• _Exercise description_
The data below holds a line containing "ATOM 21 O O" and a line containing "ATOM 53 C C ."; please quote exactly those two lines and every line between them, and nothing else.

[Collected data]
● ● ● ●
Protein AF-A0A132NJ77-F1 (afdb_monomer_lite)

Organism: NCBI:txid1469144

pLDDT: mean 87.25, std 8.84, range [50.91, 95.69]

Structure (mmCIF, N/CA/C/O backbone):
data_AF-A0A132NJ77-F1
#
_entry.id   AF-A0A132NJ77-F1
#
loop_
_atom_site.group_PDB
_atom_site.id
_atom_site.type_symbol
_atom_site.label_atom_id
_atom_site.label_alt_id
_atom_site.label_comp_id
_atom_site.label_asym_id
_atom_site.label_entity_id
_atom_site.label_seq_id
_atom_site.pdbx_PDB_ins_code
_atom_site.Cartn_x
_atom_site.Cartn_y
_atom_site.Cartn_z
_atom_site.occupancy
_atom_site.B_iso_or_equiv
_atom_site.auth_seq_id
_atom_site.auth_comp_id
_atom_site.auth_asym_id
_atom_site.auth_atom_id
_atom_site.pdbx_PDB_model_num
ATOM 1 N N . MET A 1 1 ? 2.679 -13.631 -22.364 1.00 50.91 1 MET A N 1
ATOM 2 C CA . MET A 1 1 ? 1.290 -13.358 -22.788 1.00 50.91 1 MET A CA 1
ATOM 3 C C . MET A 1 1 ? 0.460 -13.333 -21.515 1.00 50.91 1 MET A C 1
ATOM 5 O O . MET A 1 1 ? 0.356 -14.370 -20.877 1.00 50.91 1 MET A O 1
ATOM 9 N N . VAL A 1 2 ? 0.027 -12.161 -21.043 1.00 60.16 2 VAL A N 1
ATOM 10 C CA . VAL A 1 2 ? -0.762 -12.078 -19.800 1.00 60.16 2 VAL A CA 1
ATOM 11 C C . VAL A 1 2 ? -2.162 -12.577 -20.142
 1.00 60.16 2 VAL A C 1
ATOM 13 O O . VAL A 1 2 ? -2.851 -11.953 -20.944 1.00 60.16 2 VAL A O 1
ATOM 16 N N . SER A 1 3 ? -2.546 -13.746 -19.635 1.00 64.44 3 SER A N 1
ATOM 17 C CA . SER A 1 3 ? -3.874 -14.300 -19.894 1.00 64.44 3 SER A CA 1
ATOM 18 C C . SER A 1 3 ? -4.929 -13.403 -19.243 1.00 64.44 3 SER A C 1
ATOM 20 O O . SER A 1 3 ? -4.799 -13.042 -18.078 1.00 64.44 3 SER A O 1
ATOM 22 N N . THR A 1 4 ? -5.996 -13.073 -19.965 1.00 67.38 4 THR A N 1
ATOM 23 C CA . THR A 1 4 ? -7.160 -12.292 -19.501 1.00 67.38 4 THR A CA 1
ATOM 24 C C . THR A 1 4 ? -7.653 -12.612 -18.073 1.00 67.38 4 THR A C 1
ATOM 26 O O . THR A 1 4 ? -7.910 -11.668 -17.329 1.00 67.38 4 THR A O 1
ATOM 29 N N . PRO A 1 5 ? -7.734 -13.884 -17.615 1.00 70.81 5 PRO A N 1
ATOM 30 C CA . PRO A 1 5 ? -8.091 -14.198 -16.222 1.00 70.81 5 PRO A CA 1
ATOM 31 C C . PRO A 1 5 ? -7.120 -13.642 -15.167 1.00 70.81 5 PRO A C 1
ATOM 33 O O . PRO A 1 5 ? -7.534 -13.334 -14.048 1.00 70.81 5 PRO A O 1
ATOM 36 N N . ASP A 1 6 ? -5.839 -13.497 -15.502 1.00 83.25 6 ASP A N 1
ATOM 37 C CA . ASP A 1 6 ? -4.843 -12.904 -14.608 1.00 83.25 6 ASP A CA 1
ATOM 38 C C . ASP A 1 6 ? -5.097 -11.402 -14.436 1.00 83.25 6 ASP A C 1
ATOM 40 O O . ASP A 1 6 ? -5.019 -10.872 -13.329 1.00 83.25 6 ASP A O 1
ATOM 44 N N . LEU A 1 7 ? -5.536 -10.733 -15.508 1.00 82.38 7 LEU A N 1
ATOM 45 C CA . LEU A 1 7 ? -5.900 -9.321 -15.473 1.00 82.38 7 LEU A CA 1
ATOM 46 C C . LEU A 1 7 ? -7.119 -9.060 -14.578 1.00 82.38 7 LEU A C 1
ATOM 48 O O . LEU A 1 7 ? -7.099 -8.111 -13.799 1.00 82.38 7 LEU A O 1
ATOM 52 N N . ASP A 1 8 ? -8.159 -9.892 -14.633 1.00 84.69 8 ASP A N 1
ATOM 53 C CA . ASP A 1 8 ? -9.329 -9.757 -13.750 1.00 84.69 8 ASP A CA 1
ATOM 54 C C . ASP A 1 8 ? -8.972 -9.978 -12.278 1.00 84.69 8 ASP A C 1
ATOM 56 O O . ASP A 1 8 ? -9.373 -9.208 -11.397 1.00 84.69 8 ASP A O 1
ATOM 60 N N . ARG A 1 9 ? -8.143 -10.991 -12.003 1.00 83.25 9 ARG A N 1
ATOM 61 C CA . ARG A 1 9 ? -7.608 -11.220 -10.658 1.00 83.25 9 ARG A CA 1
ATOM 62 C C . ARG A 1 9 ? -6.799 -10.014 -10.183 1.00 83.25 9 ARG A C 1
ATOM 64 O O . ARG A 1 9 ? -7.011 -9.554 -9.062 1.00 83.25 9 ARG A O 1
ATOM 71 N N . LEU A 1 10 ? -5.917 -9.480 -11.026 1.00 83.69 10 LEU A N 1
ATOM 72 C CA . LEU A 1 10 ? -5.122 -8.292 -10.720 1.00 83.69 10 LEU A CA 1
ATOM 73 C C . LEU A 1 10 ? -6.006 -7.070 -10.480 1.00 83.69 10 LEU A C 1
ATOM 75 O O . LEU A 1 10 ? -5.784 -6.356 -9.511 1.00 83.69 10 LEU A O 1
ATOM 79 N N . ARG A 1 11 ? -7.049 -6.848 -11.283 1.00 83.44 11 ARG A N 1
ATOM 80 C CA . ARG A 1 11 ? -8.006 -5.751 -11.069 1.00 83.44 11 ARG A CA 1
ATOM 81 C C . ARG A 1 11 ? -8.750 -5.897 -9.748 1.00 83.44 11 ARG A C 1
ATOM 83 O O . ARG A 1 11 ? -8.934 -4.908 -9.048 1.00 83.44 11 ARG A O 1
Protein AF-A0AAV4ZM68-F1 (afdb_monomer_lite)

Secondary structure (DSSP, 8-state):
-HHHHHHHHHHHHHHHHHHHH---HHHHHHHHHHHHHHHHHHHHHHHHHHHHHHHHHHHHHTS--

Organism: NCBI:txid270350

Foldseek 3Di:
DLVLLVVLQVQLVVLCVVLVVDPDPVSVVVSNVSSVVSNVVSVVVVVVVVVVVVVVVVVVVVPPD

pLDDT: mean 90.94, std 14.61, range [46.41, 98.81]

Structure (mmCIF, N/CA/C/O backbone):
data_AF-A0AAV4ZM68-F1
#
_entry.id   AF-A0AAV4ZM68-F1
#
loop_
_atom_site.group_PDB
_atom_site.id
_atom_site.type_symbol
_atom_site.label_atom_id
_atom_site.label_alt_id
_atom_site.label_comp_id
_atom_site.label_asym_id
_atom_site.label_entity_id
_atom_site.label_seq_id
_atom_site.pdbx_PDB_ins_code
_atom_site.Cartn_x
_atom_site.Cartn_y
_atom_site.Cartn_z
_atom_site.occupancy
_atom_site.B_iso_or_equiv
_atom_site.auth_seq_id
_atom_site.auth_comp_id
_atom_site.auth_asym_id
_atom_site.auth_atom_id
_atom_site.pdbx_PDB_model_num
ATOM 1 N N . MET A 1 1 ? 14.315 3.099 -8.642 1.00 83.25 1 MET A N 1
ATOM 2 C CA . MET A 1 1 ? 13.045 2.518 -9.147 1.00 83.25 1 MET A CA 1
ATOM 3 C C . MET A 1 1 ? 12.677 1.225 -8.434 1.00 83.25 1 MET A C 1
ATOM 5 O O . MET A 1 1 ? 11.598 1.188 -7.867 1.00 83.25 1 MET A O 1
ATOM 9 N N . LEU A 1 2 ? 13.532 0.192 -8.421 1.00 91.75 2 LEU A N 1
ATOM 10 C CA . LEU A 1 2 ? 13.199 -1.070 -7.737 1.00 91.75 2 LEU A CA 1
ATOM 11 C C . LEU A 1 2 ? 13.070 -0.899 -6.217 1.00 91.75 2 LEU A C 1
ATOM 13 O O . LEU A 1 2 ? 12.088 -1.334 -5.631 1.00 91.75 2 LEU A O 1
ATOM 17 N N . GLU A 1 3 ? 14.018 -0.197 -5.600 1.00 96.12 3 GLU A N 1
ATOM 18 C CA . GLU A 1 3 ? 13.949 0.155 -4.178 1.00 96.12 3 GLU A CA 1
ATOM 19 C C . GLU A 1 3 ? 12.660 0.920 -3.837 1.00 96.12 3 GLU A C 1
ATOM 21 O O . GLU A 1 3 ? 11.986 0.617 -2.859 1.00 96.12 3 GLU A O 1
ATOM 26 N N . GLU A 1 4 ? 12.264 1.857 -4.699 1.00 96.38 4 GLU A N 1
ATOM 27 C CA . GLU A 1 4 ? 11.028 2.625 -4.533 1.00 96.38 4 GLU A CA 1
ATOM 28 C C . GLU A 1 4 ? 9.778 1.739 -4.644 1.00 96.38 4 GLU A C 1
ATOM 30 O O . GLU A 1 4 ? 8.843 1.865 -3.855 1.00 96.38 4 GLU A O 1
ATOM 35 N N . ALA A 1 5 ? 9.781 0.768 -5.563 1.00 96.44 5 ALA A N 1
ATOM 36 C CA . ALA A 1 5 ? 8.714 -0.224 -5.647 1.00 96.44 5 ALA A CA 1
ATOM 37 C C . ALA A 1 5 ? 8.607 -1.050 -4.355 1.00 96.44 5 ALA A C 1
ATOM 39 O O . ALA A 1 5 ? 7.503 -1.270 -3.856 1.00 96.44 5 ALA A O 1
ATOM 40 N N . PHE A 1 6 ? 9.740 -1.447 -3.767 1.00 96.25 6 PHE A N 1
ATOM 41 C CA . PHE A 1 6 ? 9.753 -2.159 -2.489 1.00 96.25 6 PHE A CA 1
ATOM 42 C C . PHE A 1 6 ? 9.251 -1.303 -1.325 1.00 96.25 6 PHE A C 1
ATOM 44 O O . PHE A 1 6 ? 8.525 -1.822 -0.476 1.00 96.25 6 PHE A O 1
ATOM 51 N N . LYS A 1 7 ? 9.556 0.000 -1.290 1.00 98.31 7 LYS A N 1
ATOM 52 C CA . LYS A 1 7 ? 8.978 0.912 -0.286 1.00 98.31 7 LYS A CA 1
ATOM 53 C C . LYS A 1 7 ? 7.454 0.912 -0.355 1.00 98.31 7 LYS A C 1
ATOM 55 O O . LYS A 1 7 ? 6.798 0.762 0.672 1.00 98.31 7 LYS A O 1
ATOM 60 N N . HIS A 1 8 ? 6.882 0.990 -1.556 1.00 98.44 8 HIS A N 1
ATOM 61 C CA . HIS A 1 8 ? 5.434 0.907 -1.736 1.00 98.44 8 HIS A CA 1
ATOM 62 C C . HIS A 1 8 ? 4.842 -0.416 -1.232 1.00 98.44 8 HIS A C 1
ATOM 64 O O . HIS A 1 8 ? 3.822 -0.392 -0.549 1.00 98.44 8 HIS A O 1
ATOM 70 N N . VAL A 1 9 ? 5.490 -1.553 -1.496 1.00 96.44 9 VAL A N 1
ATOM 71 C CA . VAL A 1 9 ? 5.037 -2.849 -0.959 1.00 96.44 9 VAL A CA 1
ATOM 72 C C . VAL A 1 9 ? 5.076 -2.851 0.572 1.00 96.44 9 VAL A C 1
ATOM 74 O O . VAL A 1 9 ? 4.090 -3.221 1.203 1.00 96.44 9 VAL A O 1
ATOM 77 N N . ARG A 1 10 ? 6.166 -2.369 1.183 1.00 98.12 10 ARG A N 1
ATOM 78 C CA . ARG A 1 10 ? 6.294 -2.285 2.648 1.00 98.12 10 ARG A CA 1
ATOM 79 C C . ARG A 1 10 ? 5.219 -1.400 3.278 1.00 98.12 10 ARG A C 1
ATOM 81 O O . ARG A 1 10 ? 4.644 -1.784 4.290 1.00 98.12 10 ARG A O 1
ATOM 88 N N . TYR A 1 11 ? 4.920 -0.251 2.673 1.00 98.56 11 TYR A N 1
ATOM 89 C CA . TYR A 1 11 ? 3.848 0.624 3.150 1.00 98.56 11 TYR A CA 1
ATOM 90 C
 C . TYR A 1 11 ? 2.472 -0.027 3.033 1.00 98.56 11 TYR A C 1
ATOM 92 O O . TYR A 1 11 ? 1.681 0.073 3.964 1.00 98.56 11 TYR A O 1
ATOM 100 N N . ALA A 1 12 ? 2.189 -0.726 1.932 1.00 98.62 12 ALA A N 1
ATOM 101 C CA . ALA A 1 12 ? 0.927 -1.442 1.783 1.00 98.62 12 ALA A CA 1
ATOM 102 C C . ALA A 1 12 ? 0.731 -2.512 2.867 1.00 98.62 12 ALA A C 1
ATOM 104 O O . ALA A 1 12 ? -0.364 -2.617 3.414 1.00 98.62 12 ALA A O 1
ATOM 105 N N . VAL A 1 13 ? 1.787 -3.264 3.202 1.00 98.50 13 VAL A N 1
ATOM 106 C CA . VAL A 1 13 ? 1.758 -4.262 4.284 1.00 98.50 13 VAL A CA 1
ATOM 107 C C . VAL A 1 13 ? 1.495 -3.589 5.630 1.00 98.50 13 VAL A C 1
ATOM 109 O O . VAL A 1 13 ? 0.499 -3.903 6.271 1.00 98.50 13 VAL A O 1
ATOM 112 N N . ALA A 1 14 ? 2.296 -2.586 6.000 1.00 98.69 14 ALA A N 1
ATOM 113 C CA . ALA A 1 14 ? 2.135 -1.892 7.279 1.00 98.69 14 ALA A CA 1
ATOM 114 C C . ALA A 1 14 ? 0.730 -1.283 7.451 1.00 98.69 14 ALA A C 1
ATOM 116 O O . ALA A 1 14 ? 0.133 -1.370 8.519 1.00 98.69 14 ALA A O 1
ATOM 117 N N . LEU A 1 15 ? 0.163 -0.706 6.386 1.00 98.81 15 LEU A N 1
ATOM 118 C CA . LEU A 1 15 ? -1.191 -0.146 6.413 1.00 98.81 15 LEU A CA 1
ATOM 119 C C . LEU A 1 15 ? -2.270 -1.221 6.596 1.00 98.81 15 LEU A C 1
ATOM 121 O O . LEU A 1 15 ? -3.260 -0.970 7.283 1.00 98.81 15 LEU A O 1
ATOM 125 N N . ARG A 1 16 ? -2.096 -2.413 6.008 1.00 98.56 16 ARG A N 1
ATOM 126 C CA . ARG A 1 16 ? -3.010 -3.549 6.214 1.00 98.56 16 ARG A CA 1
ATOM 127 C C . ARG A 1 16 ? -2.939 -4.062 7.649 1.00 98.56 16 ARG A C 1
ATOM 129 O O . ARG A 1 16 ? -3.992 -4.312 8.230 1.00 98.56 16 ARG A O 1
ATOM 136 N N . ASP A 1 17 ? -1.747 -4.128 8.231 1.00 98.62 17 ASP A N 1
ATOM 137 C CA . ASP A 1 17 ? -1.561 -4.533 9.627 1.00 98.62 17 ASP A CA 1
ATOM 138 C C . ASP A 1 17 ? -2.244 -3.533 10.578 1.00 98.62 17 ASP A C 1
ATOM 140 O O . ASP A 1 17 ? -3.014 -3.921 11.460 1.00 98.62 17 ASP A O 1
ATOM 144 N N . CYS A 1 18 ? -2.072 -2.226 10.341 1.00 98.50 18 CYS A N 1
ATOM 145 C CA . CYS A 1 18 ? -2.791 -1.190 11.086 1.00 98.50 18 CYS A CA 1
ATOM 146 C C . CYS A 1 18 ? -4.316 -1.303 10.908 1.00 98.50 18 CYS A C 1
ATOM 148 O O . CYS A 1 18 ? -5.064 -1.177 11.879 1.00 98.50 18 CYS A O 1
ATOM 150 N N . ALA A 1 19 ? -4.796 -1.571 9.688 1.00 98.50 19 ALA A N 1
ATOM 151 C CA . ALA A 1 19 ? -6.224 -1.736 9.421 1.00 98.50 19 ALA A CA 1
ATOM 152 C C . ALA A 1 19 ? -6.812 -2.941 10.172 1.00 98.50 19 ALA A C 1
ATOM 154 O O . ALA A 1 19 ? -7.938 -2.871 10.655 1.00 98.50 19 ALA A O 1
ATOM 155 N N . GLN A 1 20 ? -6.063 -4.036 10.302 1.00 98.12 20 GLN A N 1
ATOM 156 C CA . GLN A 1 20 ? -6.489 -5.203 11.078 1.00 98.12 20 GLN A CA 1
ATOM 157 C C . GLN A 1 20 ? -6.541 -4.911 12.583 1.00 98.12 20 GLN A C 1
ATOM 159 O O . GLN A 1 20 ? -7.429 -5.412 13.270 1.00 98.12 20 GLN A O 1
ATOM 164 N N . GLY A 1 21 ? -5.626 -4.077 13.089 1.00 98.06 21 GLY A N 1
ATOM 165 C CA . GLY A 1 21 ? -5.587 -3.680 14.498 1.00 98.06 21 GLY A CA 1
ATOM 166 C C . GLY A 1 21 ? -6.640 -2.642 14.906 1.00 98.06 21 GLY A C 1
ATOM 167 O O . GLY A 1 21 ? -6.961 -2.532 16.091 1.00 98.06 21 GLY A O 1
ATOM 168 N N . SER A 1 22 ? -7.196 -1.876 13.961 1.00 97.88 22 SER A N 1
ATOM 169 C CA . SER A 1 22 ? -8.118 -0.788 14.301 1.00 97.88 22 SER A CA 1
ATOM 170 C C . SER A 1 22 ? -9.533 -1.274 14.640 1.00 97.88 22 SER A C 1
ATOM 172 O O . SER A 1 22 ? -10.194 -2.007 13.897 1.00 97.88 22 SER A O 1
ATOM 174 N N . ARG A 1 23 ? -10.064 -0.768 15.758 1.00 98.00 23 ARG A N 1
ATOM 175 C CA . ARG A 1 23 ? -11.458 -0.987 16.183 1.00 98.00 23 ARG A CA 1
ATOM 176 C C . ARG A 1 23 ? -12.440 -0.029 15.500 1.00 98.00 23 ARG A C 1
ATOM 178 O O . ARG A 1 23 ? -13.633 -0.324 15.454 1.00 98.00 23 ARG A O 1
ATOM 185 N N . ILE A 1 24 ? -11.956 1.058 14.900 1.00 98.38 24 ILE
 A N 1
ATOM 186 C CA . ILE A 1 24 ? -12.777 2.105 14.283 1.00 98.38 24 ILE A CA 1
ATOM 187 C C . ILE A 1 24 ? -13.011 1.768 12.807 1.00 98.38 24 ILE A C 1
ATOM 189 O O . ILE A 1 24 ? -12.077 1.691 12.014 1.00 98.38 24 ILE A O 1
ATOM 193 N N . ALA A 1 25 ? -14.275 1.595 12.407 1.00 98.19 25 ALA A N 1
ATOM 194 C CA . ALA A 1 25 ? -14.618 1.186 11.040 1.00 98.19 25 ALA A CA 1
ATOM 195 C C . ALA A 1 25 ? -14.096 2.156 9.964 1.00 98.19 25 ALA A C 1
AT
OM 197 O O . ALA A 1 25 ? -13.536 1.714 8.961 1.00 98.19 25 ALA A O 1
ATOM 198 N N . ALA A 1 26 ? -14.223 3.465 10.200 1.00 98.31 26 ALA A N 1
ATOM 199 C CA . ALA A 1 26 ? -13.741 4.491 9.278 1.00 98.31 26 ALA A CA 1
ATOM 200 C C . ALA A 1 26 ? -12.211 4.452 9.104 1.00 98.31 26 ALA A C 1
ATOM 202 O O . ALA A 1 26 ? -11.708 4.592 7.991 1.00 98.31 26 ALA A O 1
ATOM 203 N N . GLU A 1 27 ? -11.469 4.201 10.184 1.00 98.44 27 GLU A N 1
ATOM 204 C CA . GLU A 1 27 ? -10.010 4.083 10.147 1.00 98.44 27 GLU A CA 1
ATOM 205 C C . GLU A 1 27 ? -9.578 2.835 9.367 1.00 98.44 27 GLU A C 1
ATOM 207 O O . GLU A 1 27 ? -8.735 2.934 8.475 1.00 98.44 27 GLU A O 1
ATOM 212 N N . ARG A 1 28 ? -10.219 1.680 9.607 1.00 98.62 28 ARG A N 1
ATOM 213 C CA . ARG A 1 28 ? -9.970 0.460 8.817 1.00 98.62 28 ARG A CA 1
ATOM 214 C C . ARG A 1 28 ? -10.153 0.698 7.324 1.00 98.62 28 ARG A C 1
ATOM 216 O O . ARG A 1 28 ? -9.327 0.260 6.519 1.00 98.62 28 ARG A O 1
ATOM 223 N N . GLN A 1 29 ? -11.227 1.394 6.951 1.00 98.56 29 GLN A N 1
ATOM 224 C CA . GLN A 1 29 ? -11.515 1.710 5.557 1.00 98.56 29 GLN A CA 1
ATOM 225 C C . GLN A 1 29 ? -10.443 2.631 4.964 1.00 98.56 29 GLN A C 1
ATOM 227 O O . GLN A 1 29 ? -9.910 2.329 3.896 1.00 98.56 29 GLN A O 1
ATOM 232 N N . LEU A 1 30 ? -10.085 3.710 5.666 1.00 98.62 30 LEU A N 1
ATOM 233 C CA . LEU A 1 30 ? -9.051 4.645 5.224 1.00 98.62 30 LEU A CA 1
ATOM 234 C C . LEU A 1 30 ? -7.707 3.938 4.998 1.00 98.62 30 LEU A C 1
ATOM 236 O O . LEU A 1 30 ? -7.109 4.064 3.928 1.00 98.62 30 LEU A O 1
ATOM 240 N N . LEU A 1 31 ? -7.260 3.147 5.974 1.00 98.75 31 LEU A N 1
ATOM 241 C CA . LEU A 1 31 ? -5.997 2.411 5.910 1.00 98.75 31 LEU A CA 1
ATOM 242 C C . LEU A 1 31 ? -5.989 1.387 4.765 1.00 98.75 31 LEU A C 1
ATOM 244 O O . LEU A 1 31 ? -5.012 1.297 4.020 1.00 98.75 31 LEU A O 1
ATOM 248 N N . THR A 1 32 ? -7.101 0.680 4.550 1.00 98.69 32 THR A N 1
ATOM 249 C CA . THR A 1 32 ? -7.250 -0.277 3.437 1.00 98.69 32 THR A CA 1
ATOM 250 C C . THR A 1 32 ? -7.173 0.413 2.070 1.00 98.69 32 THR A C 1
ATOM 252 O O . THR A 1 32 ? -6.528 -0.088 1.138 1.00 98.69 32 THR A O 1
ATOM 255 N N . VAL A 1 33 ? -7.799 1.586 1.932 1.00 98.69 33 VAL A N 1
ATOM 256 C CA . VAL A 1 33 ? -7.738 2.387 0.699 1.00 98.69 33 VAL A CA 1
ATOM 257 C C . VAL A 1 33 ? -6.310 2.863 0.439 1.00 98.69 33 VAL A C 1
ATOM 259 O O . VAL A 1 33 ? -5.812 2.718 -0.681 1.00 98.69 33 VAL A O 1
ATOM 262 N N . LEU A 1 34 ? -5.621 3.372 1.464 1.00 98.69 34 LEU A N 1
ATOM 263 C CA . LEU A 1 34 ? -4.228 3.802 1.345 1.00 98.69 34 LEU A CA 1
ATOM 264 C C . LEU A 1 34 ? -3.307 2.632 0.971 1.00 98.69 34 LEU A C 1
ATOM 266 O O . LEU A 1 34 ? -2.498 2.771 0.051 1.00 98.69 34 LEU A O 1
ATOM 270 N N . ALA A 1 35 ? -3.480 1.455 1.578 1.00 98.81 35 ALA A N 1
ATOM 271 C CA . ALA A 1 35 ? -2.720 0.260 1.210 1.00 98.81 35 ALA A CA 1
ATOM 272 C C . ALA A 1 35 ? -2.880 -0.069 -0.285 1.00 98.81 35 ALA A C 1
● ● ● ●
• _Result of this task_
ATOM 21 O O . GLU A 1 3 ? 11.986 0.617 -2.859 1.00 96.12 3 GLU A O 1
ATOM 26 N N . GLU A 1 4 ? 12.264 1.857 -4.699 1.00 96.38 4 GLU A N 1
ATOM 27 C CA . GLU A 1 4 ? 11.028 2.625 -4.533 1.00 96.38 4 GLU A CA 1
ATOM 28 C C . GLU A 1 4 ? 9.778 1.739 -4.644 1.00 96.38 4 GLU A C 1
ATOM 30 O O . GLU A 1 4 ? 8.843 1.865 -3.855 1.00 96.38 4 GLU A O 1
ATOM 35 N N . ALA A 1 5 ? 9.781 0.768 -5.563 1.00 96.44 5 ALA A N 1
ATOM 36 C CA . ALA A 1 5 ? 8.714 -0.224 -5.647 1.00 96.44 5 ALA A CA 1
ATOM 37 C C . ALA A 1 5 ? 8.607 -1.050 -4.355 1.00 96.44 5 ALA A C 1
ATOM 39 O O . ALA A 1 5 ? 7.503 -1.270 -3.856 1.00 96.44 5 ALA A O 1
ATOM 40 N N . PHE A 1 6 ? 9.740 -1.447 -3.767 1.00 96.25 6 PHE A N 1
ATOM 41 C CA . PHE A 1 6 ? 9.753 -2.159 -2.489 1.00 96.25 6 PHE A CA 1
ATOM 42 C C . PHE A 1 6 ? 9.251 -1.303 -1.325 1.00 96.25 6 PHE A C 1
ATOM 44 O O . PHE A 1 6 ? 8.525 -1.822 -0.476 1.00 96.25 6 PHE A O 1
ATOM 51 N N . LYS A 1 7 ? 9.556 0.000 -1.290 1.00 98.31 7 LYS A N 1
ATOM 52 C CA . LYS A 1 7 ? 8.978 0.912 -0.286 1.00 98.31 7 LYS A CA 1
ATOM 53 C C . LYS A 1 7 ? 7.454 0.912 -0.355 1.00 98.31 7 LYS A C 1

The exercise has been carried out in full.